O filme, em cartaz no Espaço
Unibanco em São Paulo, é um documentário rodado no deserto de
Gobi e mostra o cotidiano de uma
família de pastores. As primeiras
cenas parecem nos transportar
para a Pré-História: alguém colhe
magros feixes de lenha no mais
inóspito lugar da Terra, amarra a
carga ao dorso de um camelo e segue viagem para a cabana da família.
Não há narração, os pastores falam pouco, os camelos e carneiros
ainda menos. Quando não se abre
às belas visões das planícies da
Mongólia, volta e meia assaltadas
pelas tempestades de areia, a câmera de Luigi Falorni e Byambasureen Davaa se dedica a registrar, com insistente imparcialidade, rostos humanos e closes de camelos: somos todos mamíferos.
À primeira vista, "Camelos
Também Choram" quer enfatizar
um estado arcaico de harmonia
ecológica entre seres humanos e
animais. Só depois de um bom
tempo de projeção é que a presença de alguns utensílios modernos
no cotidiano dos pastores vai sendo revelada ao espectador: panelas de alumínio, uma caneta Bic
ou uma escova com cabo de plástico.
O "drama" do filme, seu principal conflito, aparece depois do
nascimento de um camelozinho
chamado Torok, que passa a ser
rejeitado pela mãe. Não adianta
correr atrás dela, suplicar auxílio
do mundo à sua volta: a camela se
recusa a amamentá-lo.
Os humanos, então, recorrem a
um rito tradicional: é preciso chamar alguém que toque violino para acompanhar certos cânticos
entoados por uma mulher da comunidade. Não há violinistas na
aldeia; duas crianças são encarregadas de buscar um na cidade
mais próxima. Depois de tanto
tempo assistindo às cenas no deserto, partilhamos a mesma surpresa das crianças ao descobrir a
existência de motocicletas, televisões e sorveteiros a uma distância
não muito grande da aldeia de
origem.
A "fábula" de "Camelos Também Choram" parece então concluir-se com exemplar legibilidade. De um lado, tenta-se preservar
um mundo de continuidade tradicional, ecológica, ritual -mães
junto de filhos, homens junto de
bichos, natureza junto de cultura.
No sentido inverso, os meninos
vislumbram um mundo de descontinuidades, de rupturas, de desequilíbrios: o desenvolvimento
tecnológico, a TV, o comércio, a
"civilização".
É claro, há muito tempo a "civilização" (neste sentido) se encontra no banco dos réus, enquanto
aumentam nossas simpatias neo-românticas pela natureza, pela
tradição e pelo tribal. É quase impossível escapar, assim, de uma
interpretação "antitecnológica",
"mamífera", desse documentário.
Algumas ambigüidades, entretanto, talvez o tornem mais complexo do que parece à primeira
vista. A situação "natural" e "harmoniosa" em que convivem pastores e animais talvez seja uma
ilusão de ótica, que o documentário por vezes ameaça desvelar.
"Camelos Também Choram"
denuncia o tempo todo a sua própria artificialidade: os efeitos sonoros são obviamente manipulados. Mais do que isso, é impossível
evitar a impressão de que certos
diálogos dos pastores foram reencenados de propósito para as câmeras.

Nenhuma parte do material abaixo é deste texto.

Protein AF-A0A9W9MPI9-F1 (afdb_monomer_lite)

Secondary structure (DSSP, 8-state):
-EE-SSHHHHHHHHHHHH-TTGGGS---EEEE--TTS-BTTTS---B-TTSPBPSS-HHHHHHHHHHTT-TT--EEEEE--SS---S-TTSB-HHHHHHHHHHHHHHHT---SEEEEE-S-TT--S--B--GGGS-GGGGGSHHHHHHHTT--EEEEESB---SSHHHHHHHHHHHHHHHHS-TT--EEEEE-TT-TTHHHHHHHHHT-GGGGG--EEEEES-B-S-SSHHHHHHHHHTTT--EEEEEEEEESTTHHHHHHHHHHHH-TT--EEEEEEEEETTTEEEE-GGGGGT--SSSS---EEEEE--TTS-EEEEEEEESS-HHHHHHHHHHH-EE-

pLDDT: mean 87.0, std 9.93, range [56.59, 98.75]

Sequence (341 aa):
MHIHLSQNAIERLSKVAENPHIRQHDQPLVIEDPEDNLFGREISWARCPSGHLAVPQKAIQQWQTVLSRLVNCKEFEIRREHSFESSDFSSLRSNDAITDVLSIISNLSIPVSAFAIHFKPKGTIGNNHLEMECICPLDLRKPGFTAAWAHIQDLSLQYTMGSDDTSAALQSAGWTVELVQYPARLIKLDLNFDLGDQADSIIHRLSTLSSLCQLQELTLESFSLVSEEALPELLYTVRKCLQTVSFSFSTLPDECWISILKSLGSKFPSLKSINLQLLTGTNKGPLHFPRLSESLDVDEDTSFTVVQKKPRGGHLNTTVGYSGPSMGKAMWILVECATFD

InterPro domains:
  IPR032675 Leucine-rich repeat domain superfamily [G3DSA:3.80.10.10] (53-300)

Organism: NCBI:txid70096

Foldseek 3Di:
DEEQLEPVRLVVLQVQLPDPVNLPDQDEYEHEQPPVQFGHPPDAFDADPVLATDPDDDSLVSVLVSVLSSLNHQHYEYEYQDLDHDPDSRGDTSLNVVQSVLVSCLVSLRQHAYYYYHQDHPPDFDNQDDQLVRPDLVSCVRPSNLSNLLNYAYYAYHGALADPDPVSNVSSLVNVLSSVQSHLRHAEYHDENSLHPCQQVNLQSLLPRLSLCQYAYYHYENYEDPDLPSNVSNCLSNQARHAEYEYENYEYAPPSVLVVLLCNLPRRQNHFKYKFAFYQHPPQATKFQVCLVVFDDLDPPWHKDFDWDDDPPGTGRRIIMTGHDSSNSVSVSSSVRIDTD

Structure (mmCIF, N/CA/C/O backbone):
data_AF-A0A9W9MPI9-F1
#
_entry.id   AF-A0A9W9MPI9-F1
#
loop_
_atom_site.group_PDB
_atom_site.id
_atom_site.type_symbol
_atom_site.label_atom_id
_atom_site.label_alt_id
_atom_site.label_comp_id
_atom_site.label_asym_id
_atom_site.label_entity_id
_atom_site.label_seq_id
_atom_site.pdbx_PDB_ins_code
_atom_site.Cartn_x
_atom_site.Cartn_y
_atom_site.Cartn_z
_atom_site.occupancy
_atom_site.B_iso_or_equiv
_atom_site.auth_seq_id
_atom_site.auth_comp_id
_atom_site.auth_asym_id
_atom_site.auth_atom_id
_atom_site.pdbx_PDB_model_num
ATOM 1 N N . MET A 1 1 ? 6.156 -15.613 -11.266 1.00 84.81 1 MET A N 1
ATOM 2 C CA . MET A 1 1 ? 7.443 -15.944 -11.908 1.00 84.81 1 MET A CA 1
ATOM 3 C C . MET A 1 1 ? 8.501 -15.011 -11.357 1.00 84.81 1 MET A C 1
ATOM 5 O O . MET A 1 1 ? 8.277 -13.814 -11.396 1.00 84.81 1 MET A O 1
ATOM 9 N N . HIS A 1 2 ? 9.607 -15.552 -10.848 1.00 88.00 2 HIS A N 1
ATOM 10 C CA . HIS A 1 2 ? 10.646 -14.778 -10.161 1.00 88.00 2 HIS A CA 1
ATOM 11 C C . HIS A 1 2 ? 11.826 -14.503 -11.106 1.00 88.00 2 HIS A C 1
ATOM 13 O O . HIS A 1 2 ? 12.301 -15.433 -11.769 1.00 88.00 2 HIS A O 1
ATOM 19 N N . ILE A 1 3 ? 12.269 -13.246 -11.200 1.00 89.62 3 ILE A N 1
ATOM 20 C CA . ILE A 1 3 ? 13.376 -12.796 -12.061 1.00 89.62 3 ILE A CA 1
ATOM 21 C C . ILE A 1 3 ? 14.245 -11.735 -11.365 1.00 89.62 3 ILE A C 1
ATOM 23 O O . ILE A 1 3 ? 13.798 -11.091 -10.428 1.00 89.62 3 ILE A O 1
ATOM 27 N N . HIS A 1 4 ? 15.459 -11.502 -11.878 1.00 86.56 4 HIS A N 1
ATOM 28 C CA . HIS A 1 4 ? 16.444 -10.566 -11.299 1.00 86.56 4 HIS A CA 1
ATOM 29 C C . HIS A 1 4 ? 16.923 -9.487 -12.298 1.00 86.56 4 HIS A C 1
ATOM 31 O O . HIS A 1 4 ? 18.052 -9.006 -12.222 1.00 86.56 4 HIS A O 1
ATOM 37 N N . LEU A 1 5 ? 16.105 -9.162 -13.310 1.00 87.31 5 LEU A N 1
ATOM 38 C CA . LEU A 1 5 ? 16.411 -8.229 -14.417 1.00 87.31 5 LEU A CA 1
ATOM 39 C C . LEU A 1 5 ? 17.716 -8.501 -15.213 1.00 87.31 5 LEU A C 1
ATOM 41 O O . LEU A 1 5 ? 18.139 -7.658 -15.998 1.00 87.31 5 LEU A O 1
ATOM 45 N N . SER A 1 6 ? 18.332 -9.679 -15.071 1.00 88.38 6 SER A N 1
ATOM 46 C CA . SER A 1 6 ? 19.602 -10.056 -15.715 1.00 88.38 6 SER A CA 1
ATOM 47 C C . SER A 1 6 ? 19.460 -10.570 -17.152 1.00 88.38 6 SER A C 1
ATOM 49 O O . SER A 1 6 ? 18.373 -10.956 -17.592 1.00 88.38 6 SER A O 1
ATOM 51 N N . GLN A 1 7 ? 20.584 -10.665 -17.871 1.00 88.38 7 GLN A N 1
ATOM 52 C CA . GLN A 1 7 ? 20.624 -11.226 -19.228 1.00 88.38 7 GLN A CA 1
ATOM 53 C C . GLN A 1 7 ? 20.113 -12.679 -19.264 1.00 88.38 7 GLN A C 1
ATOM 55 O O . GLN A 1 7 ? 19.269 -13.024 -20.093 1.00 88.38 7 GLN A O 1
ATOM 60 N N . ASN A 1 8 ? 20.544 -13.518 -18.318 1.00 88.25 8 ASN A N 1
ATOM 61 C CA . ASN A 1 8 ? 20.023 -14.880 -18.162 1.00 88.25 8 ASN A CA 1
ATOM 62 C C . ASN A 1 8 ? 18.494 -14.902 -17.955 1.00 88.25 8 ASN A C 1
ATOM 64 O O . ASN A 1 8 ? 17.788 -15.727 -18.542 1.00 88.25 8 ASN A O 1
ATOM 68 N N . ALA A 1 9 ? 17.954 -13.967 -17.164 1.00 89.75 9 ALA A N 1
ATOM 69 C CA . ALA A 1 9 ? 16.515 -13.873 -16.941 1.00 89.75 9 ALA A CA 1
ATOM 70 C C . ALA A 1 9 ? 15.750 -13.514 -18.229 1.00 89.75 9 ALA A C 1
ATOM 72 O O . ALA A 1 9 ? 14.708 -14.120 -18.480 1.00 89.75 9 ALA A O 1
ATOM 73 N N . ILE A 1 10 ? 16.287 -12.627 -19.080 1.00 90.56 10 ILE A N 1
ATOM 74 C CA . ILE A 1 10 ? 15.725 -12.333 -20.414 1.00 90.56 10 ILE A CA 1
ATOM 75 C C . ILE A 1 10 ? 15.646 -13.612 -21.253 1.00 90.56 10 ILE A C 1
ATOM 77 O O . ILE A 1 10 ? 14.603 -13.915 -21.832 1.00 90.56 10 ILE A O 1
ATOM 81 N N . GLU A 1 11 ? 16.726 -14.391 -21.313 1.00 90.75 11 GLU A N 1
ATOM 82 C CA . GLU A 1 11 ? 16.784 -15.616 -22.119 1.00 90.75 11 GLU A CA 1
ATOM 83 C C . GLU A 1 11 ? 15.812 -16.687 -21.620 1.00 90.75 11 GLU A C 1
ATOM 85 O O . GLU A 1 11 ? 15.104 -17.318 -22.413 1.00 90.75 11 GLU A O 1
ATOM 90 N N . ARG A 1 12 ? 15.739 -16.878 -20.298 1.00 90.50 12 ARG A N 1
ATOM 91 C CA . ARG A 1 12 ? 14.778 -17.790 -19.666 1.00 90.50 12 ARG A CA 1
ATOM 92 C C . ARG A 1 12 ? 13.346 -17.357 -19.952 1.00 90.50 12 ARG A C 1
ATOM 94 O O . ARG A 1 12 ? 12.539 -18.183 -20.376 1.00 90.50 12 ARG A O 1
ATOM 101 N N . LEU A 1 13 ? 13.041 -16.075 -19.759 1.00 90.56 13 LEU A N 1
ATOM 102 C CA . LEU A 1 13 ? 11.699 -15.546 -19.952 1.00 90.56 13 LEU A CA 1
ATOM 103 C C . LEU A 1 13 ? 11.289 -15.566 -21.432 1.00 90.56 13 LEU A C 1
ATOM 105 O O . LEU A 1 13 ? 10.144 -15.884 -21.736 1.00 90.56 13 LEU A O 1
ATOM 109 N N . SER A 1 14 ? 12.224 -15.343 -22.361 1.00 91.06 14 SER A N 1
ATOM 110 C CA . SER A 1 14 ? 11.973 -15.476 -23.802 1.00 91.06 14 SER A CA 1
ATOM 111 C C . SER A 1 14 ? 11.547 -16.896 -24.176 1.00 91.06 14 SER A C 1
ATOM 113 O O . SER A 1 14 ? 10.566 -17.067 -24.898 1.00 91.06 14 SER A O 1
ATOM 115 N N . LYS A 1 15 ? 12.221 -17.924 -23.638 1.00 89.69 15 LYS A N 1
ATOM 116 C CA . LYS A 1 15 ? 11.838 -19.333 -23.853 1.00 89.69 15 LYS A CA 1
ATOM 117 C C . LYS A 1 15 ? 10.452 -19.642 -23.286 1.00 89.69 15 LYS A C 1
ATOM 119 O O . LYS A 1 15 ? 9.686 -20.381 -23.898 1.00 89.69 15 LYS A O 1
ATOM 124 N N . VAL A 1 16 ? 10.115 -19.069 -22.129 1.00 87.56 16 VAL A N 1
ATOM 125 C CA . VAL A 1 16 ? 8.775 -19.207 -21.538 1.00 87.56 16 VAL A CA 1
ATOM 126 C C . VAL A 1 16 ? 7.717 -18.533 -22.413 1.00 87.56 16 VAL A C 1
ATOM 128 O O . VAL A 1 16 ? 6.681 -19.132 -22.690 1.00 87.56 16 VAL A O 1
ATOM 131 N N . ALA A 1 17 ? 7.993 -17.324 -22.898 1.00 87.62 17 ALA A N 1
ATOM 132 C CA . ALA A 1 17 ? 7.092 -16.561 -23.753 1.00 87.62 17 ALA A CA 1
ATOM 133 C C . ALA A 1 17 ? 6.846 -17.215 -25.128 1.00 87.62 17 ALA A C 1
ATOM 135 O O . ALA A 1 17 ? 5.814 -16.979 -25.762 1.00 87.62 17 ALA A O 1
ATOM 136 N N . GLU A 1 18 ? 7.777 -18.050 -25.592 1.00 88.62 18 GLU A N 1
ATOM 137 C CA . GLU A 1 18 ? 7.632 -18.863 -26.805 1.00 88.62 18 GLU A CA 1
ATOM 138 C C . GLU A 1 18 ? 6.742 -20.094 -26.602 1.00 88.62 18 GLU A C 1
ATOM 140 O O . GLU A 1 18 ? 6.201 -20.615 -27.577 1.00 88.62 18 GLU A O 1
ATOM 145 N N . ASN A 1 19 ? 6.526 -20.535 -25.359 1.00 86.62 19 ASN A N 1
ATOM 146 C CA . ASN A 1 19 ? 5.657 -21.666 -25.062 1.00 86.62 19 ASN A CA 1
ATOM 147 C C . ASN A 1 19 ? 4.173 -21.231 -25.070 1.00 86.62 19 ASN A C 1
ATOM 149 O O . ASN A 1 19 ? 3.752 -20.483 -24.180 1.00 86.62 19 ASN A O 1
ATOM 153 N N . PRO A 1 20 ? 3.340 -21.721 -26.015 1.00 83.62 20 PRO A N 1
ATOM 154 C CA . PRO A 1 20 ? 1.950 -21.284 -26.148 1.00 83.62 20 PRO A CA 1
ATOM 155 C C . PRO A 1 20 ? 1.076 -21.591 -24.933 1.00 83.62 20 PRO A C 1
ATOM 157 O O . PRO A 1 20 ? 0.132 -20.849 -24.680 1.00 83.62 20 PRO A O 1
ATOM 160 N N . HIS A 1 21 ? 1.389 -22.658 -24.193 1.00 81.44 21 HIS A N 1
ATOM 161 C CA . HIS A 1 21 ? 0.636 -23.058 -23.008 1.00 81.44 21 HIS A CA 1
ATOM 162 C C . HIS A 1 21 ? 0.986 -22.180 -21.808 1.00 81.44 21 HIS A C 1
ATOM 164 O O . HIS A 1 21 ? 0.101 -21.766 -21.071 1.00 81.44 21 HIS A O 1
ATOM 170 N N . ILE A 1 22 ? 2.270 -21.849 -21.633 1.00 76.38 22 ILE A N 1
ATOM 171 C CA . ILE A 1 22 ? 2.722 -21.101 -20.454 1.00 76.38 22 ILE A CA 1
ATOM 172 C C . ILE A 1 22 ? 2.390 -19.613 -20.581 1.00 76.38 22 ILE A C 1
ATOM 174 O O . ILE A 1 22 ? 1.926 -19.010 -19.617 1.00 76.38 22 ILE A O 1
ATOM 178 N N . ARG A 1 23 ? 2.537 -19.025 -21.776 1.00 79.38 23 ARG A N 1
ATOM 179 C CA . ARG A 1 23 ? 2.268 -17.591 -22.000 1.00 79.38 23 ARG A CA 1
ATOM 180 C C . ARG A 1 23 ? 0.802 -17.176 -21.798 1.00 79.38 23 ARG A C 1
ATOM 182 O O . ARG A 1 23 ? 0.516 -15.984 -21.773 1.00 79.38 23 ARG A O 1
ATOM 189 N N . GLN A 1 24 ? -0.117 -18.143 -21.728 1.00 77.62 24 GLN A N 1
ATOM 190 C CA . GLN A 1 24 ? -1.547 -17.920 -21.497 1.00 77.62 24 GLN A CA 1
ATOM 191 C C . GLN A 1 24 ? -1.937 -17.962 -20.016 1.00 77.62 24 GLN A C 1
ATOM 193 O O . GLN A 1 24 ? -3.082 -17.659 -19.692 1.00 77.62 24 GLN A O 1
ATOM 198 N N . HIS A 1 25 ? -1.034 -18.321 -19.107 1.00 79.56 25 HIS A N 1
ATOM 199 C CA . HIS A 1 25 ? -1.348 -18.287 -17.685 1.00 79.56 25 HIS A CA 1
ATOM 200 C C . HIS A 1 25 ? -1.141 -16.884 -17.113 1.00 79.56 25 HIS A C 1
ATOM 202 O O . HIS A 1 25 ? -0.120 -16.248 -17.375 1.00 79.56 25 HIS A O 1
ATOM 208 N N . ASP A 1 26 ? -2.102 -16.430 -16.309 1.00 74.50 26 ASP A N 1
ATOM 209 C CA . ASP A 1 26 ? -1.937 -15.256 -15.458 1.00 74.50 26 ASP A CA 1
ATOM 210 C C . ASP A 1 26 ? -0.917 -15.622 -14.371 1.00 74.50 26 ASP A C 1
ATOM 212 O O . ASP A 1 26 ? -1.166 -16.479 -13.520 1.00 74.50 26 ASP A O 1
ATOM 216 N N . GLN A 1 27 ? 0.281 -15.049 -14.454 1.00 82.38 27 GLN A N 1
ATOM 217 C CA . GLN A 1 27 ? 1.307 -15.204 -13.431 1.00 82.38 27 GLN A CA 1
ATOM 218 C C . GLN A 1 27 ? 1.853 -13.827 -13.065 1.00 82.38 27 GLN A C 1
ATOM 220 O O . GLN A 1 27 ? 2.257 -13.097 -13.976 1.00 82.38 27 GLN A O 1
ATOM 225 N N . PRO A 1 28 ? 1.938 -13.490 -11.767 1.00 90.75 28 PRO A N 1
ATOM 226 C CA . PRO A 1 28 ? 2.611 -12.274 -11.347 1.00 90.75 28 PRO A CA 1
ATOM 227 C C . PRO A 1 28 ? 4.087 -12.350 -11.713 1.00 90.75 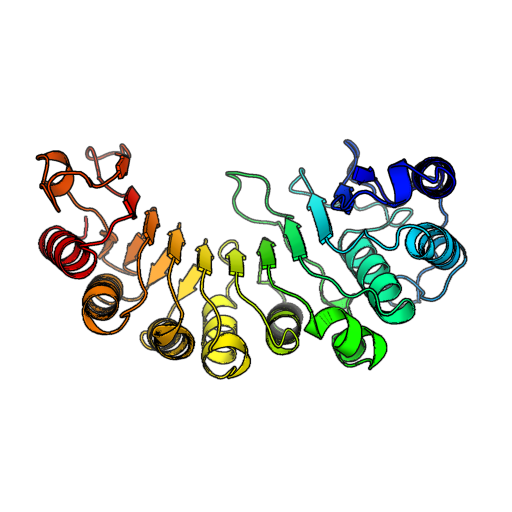28 PRO A C 1
ATOM 229 O O . PRO A 1 28 ? 4.716 -13.407 -11.579 1.00 90.75 28 PRO A O 1
ATOM 232 N N . LEU A 1 29 ? 4.648 -11.244 -12.185 1.00 93.00 29 LEU A N 1
ATOM 233 C CA . LEU A 1 29 ? 6.080 -11.101 -12.383 1.00 93.00 29 LEU A CA 1
ATOM 234 C C . LEU A 1 29 ? 6.683 -10.485 -11.129 1.00 93.00 29 LEU A C 1
ATOM 236 O O . LEU A 1 29 ? 6.471 -9.312 -10.835 1.00 93.00 29 LEU A O 1
ATOM 240 N N . VAL A 1 30 ? 7.439 -11.300 -10.408 1.00 92.94 30 VAL A N 1
ATOM 241 C CA . VAL A 1 30 ? 8.119 -10.904 -9.183 1.00 92.94 30 VAL A CA 1
ATOM 242 C C . VAL A 1 30 ? 9.580 -10.647 -9.536 1.00 92.94 30 VAL A C 1
ATOM 244 O O . VAL A 1 30 ? 10.285 -11.526 -10.036 1.00 92.94 30 VAL A O 1
ATOM 247 N N . ILE A 1 31 ? 10.011 -9.411 -9.346 1.00 91.25 31 ILE A N 1
ATOM 248 C CA . ILE A 1 31 ? 11.348 -8.916 -9.634 1.00 91.25 31 ILE A CA 1
ATOM 249 C C . ILE A 1 31 ? 12.057 -8.808 -8.302 1.00 91.25 31 ILE A C 1
ATOM 251 O O . ILE A 1 31 ? 11.768 -7.931 -7.495 1.00 91.25 31 ILE A O 1
ATOM 255 N N . GLU A 1 32 ? 12.952 -9.745 -8.062 1.00 87.50 32 GLU A N 1
ATOM 256 C CA . GLU A 1 32 ? 13.570 -9.928 -6.761 1.00 87.50 32 GLU A CA 1
ATOM 257 C C . GLU A 1 32 ? 15.023 -9.548 -6.829 1.00 87.50 32 GLU A C 1
ATOM 259 O O . GLU A 1 32 ? 15.687 -9.750 -7.848 1.00 87.50 32 GLU A O 1
ATOM 264 N N . ASP A 1 33 ? 15.519 -9.001 -5.739 1.00 74.81 33 ASP A N 1
ATOM 265 C CA . ASP A 1 33 ? 16.944 -8.832 -5.577 1.00 74.81 33 ASP A CA 1
ATOM 266 C C . ASP A 1 33 ? 17.586 -10.213 -5.331 1.00 74.81 33 ASP A C 1
ATOM 268 O O . ASP A 1 33 ? 17.109 -10.943 -4.456 1.00 74.81 33 ASP A O 1
ATOM 272 N N . PRO A 1 34 ? 18.580 -10.662 -6.124 1.00 68.62 34 PRO A N 1
ATOM 273 C CA . PRO A 1 34 ? 19.294 -11.907 -5.831 1.00 68.62 34 PRO A CA 1
ATOM 274 C C . PRO A 1 34 ? 20.098 -11.795 -4.521 1.00 68.62 34 PRO A C 1
ATOM 276 O O . PRO A 1 34 ? 20.341 -10.694 -4.043 1.00 68.62 34 PRO A O 1
ATOM 279 N N . GLU A 1 35 ? 20.590 -12.923 -3.984 1.00 65.06 35 GLU A N 1
ATOM 280 C CA . GLU A 1 35 ? 21.328 -13.012 -2.694 1.00 65.06 35 GLU A CA 1
ATOM 281 C C . GLU A 1 35 ? 22.501 -12.017 -2.529 1.00 65.06 35 GLU A C 1
ATOM 283 O O . GLU A 1 35 ? 22.950 -11.752 -1.416 1.00 65.06 35 GLU A O 1
ATOM 288 N N . ASP A 1 36 ? 22.990 -11.447 -3.630 1.00 64.00 36 ASP A N 1
ATOM 289 C CA . ASP A 1 36 ? 24.101 -10.499 -3.658 1.00 64.00 36 ASP A CA 1
ATOM 290 C C . ASP A 1 36 ? 23.679 -9.017 -3.760 1.00 64.00 36 ASP A C 1
ATOM 292 O O . ASP A 1 36 ? 24.543 -8.154 -3.915 1.00 64.00 36 ASP A O 1
ATOM 296 N N . ASN A 1 37 ? 22.384 -8.703 -3.698 1.00 66.12 37 ASN A N 1
ATOM 297 C CA . ASN A 1 37 ? 21.829 -7.343 -3.748 1.00 66.12 37 ASN A CA 1
ATOM 298 C C . ASN A 1 37 ? 22.068 -6.551 -5.048 1.00 66.12 37 ASN A C 1
ATOM 300 O O . ASN A 1 37 ? 22.342 -5.349 -5.005 1.00 66.12 37 ASN A O 1
ATOM 304 N N . LEU A 1 38 ? 22.054 -7.224 -6.207 1.00 70.19 38 LEU A N 1
ATOM 305 C CA . LEU A 1 38 ? 22.314 -6.599 -7.510 1.00 70.19 38 LEU A CA 1
ATOM 306 C C . LEU A 1 38 ? 21.282 -7.027 -8.562 1.00 70.19 38 LEU A C 1
ATOM 308 O O . LEU A 1 38 ? 21.365 -8.127 -9.126 1.00 70.19 38 LEU A O 1
ATOM 312 N N . PHE A 1 39 ? 20.380 -6.117 -8.928 1.00 80.31 39 PHE A N 1
ATOM 313 C CA . PHE A 1 39 ? 19.534 -6.278 -10.109 1.00 80.31 39 PHE A CA 1
ATOM 314 C C . PHE A 1 39 ? 20.352 -6.123 -11.399 1.00 80.31 39 PHE A C 1
ATOM 316 O O . PHE A 1 39 ? 21.345 -5.395 -11.471 1.00 80.31 39 PHE A O 1
ATOM 323 N N . GLY A 1 40 ? 19.906 -6.769 -12.475 1.00 82.06 40 GLY A N 1
ATOM 324 C CA . GLY A 1 40 ? 20.425 -6.462 -13.807 1.00 82.06 40 GLY A CA 1
ATOM 325 C C . GLY A 1 40 ? 21.833 -6.980 -14.085 1.00 82.06 40 GLY A C 1
ATOM 326 O O . GLY A 1 40 ? 22.523 -6.430 -14.941 1.00 82.06 40 GLY A O 1
ATOM 327 N N . ARG A 1 41 ? 22.280 -8.030 -13.385 1.00 80.56 41 ARG A N 1
ATOM 328 C CA . ARG A 1 41 ? 23.590 -8.649 -13.635 1.00 80.56 41 ARG A CA 1
ATOM 329 C C . ARG A 1 41 ? 23.786 -9.024 -15.103 1.00 80.56 41 ARG A C 1
ATOM 331 O O . ARG A 1 41 ? 22.833 -9.354 -15.810 1.00 80.56 41 ARG A O 1
ATOM 338 N N . GLU A 1 42 ? 25.053 -9.014 -15.520 1.00 82.88 42 GLU A N 1
ATOM 339 C CA . GLU A 1 42 ? 25.505 -9.379 -16.875 1.00 82.88 42 GLU A CA 1
ATOM 340 C C . GLU A 1 42 ? 25.063 -8.395 -17.973 1.00 82.88 42 GLU A C 1
ATOM 342 O O . GLU A 1 42 ? 25.298 -8.633 -19.157 1.00 82.88 42 GLU A O 1
ATOM 347 N N . ILE A 1 43 ? 24.460 -7.267 -17.591 1.00 84.75 43 ILE A N 1
ATOM 348 C CA . ILE A 1 43 ? 24.057 -6.191 -18.490 1.00 84.75 43 ILE A CA 1
ATOM 349 C C . ILE A 1 43 ? 24.855 -4.939 -18.129 1.00 84.75 43 ILE A C 1
ATOM 351 O O . ILE A 1 43 ? 24.985 -4.578 -16.964 1.00 84.75 43 ILE A O 1
ATOM 355 N N . SER A 1 44 ? 25.394 -4.262 -19.145 1.00 85.75 44 SER A N 1
ATOM 356 C CA . SER A 1 44 ? 26.002 -2.945 -18.966 1.00 85.75 44 SER A CA 1
ATOM 357 C C . SER A 1 44 ? 24.913 -1.878 -19.036 1.00 85.75 44 SER A C 1
ATOM 359 O O . SER A 1 44 ? 24.309 -1.673 -20.092 1.00 85.75 44 SER A O 1
ATOM 361 N N . TRP A 1 45 ? 24.654 -1.225 -17.904 1.00 86.06 45 TRP A N 1
ATOM 362 C CA . TRP A 1 45 ? 23.618 -0.205 -17.772 1.00 86.06 45 TRP A CA 1
ATOM 363 C C . TRP A 1 45 ? 24.193 1.186 -18.018 1.00 86.06 45 TRP A C 1
ATOM 365 O O . TRP A 1 45 ? 25.093 1.641 -17.310 1.00 86.06 45 TRP A O 1
ATOM 375 N N . ALA A 1 46 ? 23.674 1.873 -19.034 1.00 87.81 46 ALA A N 1
ATOM 376 C CA . ALA A 1 46 ? 24.057 3.249 -19.310 1.00 87.81 46 ALA A CA 1
ATOM 377 C C . ALA A 1 46 ? 23.382 4.196 -18.309 1.00 87.81 46 ALA A C 1
ATOM 379 O O . ALA A 1 46 ? 22.197 4.048 -18.001 1.00 87.81 46 ALA A O 1
ATOM 380 N N . ARG A 1 47 ? 24.130 5.196 -17.829 1.00 85.50 47 ARG A N 1
ATOM 381 C CA . ARG A 1 47 ? 23.643 6.222 -16.899 1.00 85.50 47 ARG A CA 1
ATOM 382 C C . ARG A 1 47 ? 23.863 7.624 -17.462 1.00 85.50 47 ARG A C 1
ATOM 384 O O . ARG A 1 47 ? 24.842 7.879 -18.162 1.00 85.50 47 ARG A O 1
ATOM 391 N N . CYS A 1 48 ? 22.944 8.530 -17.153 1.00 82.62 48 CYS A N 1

Será que com essa ironia, esse
falseamento intencional, o documentário pretende assinalar, melancolicamente, que, naquele lugar, toda a "autenticidade" natural já foi perdida? Mas seu tom
não é melancólico: não lhe faltam
momentos de comédia sentimental, por vezes abusando de nossa
credulidade. O clímax do filme
-a cena em que um camelo
"chora"- talvez nos faça também chorar, mas tem tudo para
ser uma armadilha narrativa.
Os créditos do filme apresentam
em pé de igualdade tanto os protagonistas humanos quanto a dupla de camelos -o que, de certo
ponto de vista, parece um ato de
humor inocente e, de outro, tem
algo de perverso e derrisório. Para
nos mostrar que "camelos também choram", o filme às vezes sugere que seres humanos também
mugem; o culto excessivo à natureza tem dessas conseqüências
duvidosas.
Estamos, como sempre, às voltas com duas heranças do Iluminismo: a de Voltaire e a de Rousseau, ironia e sentimentalidade,
progresso técnico e retorno à natureza.
Um velho humanismo, não tão
ecológico assim, prevalece, entretanto, na cena mais bela do filme:
quando o violinista enceta o ritual, impondo estranhamente os
poderes do instrumento sobre o
corpo do camelo, é como se estivéssemos diante um ato mais
simbólico do que meramente religioso. Procura-se "humanizar",
com os recursos de nossa própria
linguagem, uma natureza incompreensível, teimosa, hostil.
Lá pelos anos 40 ou 50, o poeta
Paul Éluard fazia em termos semelhantes o elogio do trabalho
humano: trata-se, dizia ele, de
"iluminar a pedra", de "esclarecer os bosques", de "suavizar a
terra."
Não sei mais o que pensar de tal
fraseologia. É tão irreal quanto a
idéia de um camelo chorando de
emoção e de remorso. Mas, diante
das lágrimas que ultimamente
andam jorrando nas CPIs e nas
entrevistas coletivas, não custa
dar crédito aos camelos para variar um pouco.